James is a former rocket scientist, a USA Cycling coach, and lifelong fitness buff. When he's not driving the RV, or modifying the RV (or - that one time - doing both at once), you can find him racing bicycles, or building furniture, or making music. In his spare time, he works for a large IT company.

    15 thoughts on “Woodworking Project Complete – and Dremel Tools Are Terrible

    1. Thereviewsearch

      Hi James, Thanks for sharing your incredible project with us. You did it like an expert. I am also curious to do this. Can you give me the list of tools those you used to make this?

      1. James - Post author

        Uhhhh. I used about a thousand different tools that I’ve collected over twenty years or more.
        There’s no way I can list those out.

    2. Don Thompson

      My 100 pound dog was really pissed at me trying to use the grinder on his toe nails. It probably is the better tool, but I’m just too old to hold him steady. And, I’m not smart enough to figure out the jig to use to help, or will that be 4 jigs? It’s back to the dremel for us. Besides, my wife is really good with it on the dog’s feet. 🙂

    3. Amy Gooch

      Nice job. I have found one use for the Dremel – I use it to grind the dog’s nails. It does a nice job and smooths the edges so they are not so sharp.

    4. Mike

      Very nice indeed, congrats on the finished product – looks great!

      About the only thing I use my Dremel for is a) Cutting off nails/screws in a blind area where a hacksaw won’t fit; b) Trimming small bits of metal on projects where a hacksaw is just too big and will bend the metal; c:) Using the small 90-degree drill chuck when I need to drill a small-bit hole in an area that I can’t fit a regular drill in (i.e. where I didn’t plan ahead and pre-drill the holes!); or d) Grinding away the profile of contoured baseboard moulding when I cope the inside joints (for a nice tight joint, instead of trying to miter the joint).

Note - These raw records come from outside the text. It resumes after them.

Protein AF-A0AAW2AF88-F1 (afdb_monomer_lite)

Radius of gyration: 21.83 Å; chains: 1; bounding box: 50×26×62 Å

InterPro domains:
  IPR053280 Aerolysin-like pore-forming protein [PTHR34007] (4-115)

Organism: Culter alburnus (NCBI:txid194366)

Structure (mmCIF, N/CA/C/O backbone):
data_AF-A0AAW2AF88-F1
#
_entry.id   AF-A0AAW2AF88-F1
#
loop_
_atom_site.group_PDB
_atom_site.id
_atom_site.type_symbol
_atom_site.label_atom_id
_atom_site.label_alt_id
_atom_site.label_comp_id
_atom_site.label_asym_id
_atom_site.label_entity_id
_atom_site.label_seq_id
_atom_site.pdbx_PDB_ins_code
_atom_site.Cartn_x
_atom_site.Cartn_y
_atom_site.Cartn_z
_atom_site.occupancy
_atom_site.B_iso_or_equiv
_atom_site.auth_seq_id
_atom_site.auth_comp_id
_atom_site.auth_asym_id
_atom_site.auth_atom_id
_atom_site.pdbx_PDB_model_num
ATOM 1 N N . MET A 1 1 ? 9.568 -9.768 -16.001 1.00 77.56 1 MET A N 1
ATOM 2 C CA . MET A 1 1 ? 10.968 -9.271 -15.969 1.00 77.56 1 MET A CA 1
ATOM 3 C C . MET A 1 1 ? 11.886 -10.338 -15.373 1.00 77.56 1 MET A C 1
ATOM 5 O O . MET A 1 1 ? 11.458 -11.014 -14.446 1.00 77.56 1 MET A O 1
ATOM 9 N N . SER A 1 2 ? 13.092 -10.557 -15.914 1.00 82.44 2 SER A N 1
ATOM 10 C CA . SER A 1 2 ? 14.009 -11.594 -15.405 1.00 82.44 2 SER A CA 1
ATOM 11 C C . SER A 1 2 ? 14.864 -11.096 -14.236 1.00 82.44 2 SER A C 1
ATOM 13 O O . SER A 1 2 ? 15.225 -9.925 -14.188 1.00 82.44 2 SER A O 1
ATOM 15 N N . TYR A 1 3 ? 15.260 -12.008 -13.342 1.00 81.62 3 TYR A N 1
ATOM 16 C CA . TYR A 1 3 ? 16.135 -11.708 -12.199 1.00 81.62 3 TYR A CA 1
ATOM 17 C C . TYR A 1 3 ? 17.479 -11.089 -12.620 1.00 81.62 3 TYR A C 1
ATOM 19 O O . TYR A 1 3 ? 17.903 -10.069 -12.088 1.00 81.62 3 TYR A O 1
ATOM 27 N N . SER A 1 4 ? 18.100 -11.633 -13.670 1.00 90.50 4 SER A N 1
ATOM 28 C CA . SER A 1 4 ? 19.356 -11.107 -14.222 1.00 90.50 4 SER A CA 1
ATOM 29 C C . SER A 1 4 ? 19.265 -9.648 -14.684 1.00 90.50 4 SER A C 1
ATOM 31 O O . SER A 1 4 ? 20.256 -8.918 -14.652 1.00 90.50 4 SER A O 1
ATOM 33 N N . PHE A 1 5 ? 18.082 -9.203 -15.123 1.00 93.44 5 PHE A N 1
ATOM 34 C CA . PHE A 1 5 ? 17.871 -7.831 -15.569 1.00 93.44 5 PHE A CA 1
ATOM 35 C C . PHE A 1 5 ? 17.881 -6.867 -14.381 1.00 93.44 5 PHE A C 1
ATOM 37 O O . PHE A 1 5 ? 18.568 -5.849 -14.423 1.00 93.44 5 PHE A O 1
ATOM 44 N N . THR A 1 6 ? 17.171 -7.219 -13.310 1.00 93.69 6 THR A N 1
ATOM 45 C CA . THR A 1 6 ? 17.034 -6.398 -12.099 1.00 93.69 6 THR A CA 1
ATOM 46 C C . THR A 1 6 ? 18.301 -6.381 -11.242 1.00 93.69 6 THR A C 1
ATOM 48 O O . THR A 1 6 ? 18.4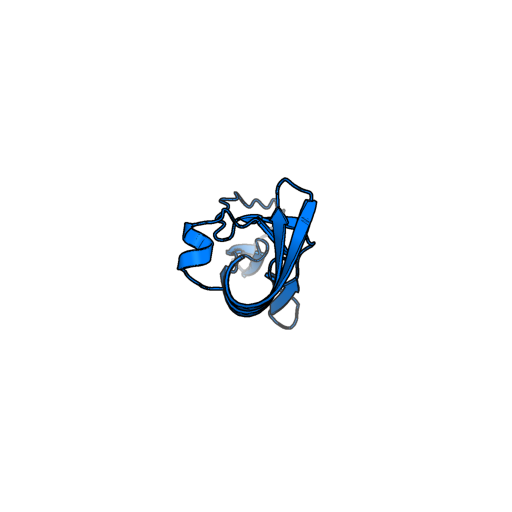98 -5.447 -10.479 1.00 93.69 6 THR A O 1
ATOM 51 N N . GLU A 1 7 ? 19.194 -7.365 -11.395 1.00 93.62 7 GLU A N 1
ATOM 52 C CA . GLU A 1 7 ? 20.548 -7.315 -10.818 1.00 93.62 7 GLU A CA 1
ATOM 53 C C . GLU A 1 7 ? 21.492 -6.375 -11.584 1.00 93.62 7 GLU A C 1
ATOM 55 O O . GLU A 1 7 ? 22.428 -5.820 -11.011 1.00 93.62 7 GLU A O 1
ATOM 60 N N . THR A 1 8 ? 21.271 -6.208 -12.892 1.00 96.62 8 THR A N 1
ATOM 61 C CA . THR A 1 8 ? 22.160 -5.425 -13.766 1.00 96.62 8 THR A CA 1
ATOM 62 C C . THR A 1 8 ? 21.755 -3.954 -13.825 1.00 96.62 8 THR A C 1
ATOM 64 O O . THR A 1 8 ? 22.611 -3.069 -13.888 1.00 96.62 8 THR A O 1
ATOM 67 N N . PHE A 1 9 ? 20.450 -3.682 -13.836 1.00 95.19 9 PHE A N 1
ATOM 68 C CA . PHE A 1 9 ? 19.899 -2.342 -13.984 1.00 95.19 9 PHE A CA 1
ATOM 69 C C . PHE A 1 9 ? 19.177 -1.906 -12.716 1.00 95.19 9 PHE A C 1
ATOM 71 O O . PHE A 1 9 ? 18.344 -2.633 -12.183 1.00 95.19 9 PHE A O 1
ATOM 78 N N . SER A 1 10 ? 19.427 -0.665 -12.296 1.00 96.38 10 SER A N 1
ATOM 79 C CA . SER A 1 10 ? 18.533 0.019 -11.364 1.00 96.38 10 SER A CA 1
ATOM 80 C C . SER A 1 10 ? 17.265 0.408 -12.120 1.00 96.38 10 SER A C 1
ATOM 82 O O . SER A 1 10 ? 17.317 1.235 -13.035 1.00 96.38 10 SER A O 1
ATOM 84 N N . VAL A 1 11 ? 16.149 -0.242 -11.792 1.00 96.38 11 VAL A N 1
ATOM 85 C CA . VAL A 1 11 ? 14.864 -0.037 -12.465 1.00 96.38 11 VAL A CA 1
ATOM 86 C C . VAL A 1 11 ? 14.042 0.986 -11.691 1.00 96.38 11 VAL A C 1
ATOM 88 O O . VAL A 1 11 ? 13.707 0.776 -10.526 1.00 96.38 11 VAL A O 1
ATOM 91 N N . GLU A 1 12 ? 13.698 2.076 -12.369 1.00 97.75 12 GLU A N 1
ATOM 92 C CA . GLU A 1 12 ? 12.707 3.044 -11.912 1.00 97.75 12 GLU A CA 1
ATOM 93 C C . GLU A 1 12 ? 11.320 2.617 -12.410 1.00 97.75 12 GLU A C 1
ATOM 95 O O . GLU A 1 12 ? 11.142 2.317 -13.594 1.00 97.75 12 GLU A O 1
ATOM 100 N N . VAL A 1 13 ? 10.339 2.589 -11.512 1.00 97.94 13 VAL A N 1
ATOM 101 C CA . VAL A 1 13 ? 8.955 2.215 -11.806 1.00 97.94 13 VAL A CA 1
ATOM 102 C C . VAL A 1 13 ? 8.092 3.468 -11.793 1.00 97.94 13 VAL A C 1
ATOM 104 O O . VAL A 1 13 ? 8.019 4.159 -10.781 1.00 97.94 13 VAL A O 1
ATOM 107 N N . LYS A 1 14 ? 7.412 3.748 -12.907 1.00 98.12 14 LYS A N 1
ATOM 108 C CA . LYS A 1 14 ? 6.391 4.799 -12.994 1.00 98.12 14 LYS A CA 1
ATOM 109 C C . LYS A 1 14 ? 5.020 4.158 -13.093 1.00 98.12 14 LYS A C 1
ATOM 111 O O . LYS A 1 14 ? 4.722 3.524 -14.102 1.00 98.12 14 LYS A O 1
ATOM 116 N N . ALA A 1 15 ? 4.243 4.249 -12.022 1.00 97.69 15 ALA A N 1
ATOM 117 C CA . ALA A 1 15 ? 2.934 3.614 -11.927 1.00 97.69 15 ALA A CA 1
ATOM 118 C C . ALA A 1 15 ? 2.094 4.251 -10.816 1.00 97.69 15 ALA A C 1
ATOM 120 O O . ALA A 1 15 ? 2.628 4.907 -9.925 1.00 97.69 15 ALA A O 1
ATOM 121 N N . GLY A 1 16 ? 0.783 4.014 -10.847 1.00 97.81 16 GLY A N 1
ATOM 122 C CA . GLY A 1 16 ? -0.080 4.194 -9.681 1.00 97.81 16 GLY A CA 1
ATOM 123 C C . GLY A 1 16 ? -0.032 2.960 -8.778 1.00 97.81 16 GLY A C 1
ATOM 124 O O . GLY A 1 16 ? -0.044 1.827 -9.266 1.00 97.81 16 GLY A O 1
ATOM 125 N N . ILE A 1 17 ? 0.009 3.165 -7.462 1.00 97.38 17 ILE A N 1
ATOM 126 C CA . ILE A 1 17 ? 0.058 2.075 -6.477 1.00 97.38 17 ILE A CA 1
ATOM 127 C C . ILE A 1 17 ? -1.361 1.717 -6.006 1.00 97.38 17 ILE A C 1
ATOM 129 O O . ILE A 1 17 ? -2.137 2.627 -5.701 1.00 97.38 17 ILE A O 1
ATOM 133 N N . PRO A 1 18 ? -1.731 0.423 -5.923 1.00 97.31 18 PRO A N 1
ATOM 134 C CA . PRO A 1 18 ? -3.012 0.014 -5.360 1.00 97.31 18 PRO A CA 1
ATOM 135 C C . PRO A 1 18 ? -3.192 0.470 -3.905 1.00 97.31 18 PRO A C 1
ATOM 137 O O . PRO A 1 18 ? -2.377 0.166 -3.033 1.00 97.31 18 PRO A O 1
ATOM 140 N N . GLY A 1 19 ? -4.290 1.172 -3.649 1.00 96.31 19 GLY A N 1
ATOM 141 C CA . GLY A 1 19 ? -4.759 1.583 -2.330 1.00 96.31 19 GLY A CA 1
ATOM 142 C C . GLY A 1 19 ? -6.008 0.814 -1.902 1.00 96.31 19 GLY A C 1
ATOM 143 O O . GLY A 1 19 ? -6.627 0.090 -2.689 1.00 96.31 19 GLY A O 1
ATOM 144 N N . ILE A 1 20 ? -6.388 0.981 -0.636 1.00 96.62 20 ILE A N 1
ATOM 145 C CA . ILE A 1 20 ? -7.602 0.397 -0.067 1.00 96.62 20 ILE A CA 1
ATOM 146 C C . ILE A 1 20 ? -8.441 1.487 0.597 1.00 96.62 20 ILE A C 1
ATOM 148 O O . ILE A 1 20 ? -7.940 2.289 1.380 1.00 96.62 20 ILE A O 1
ATOM 152 N N . LEU A 1 21 ? -9.733 1.505 0.288 1.00 93.94 21 LEU A N 1
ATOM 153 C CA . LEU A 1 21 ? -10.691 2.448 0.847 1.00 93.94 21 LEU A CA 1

      1. James - Post author

        You know, after completing this, I found myself at the BORG (Big Orange Retail Giant). Even though I don’t need it right now, I was able to find and buy a 1/8″ router bit – so I won’t be tempted to use the Dremel again.
        (I have a Bosch Colt that would have worked out much better.)

    5. Ted

      It would be nice, if during your travels you could snag a sample of the composite materials they use for building walls lighter and more durable than wood like Azdel, and Vixenite from a manufacturer and build something in your shop to test and compare to the industry standard Lauan plywood. I can picture you conducting flammability and crush testing in a fun and imaginative fashion.

    6. Paul Banbury

      Dremel tools are meant for one purpose- to screw up jobs the should be reserved for gunsmiths. Any other screwing up is an amature attempt to use a Dremel.

      Nice work!

    7. Terry Lee

      I have a “monolithic wall unit” (yes, I got it in the ’90s) which contains a cable box, DVD player, receiver, CD changer, VCR, and cassette player (the last two of which I never use; the CD changer, which I rarely use).

      My question: Where will you put your “stuff”?

        1. James - Post author

          I don’t know where those positive reviews on Amazon come from. Dremel must have an army of reviewer minions…

      1. James - Post author

        OK – we’ve got about the same amount of stuff. The Preamp will go top center in the opening. blu-ray/DVD player in the left top, and CD changer in the right top. In the glass door cabinet will be the 5 channel amplifier (it’s a Carver and I refuse to give it up), the power conditioner/switching unit, and either the cassette deck or the VCR. (We don’t really use either of those much either, and both of them may fit. I lean toward the cassette deck, because it’s a NAD, but Stef wants the VCR. Anyway, even if both of them didn’t fit, there would be enough room for one of them and a cable box. The drawers will hold CDs, DVDs, whatever.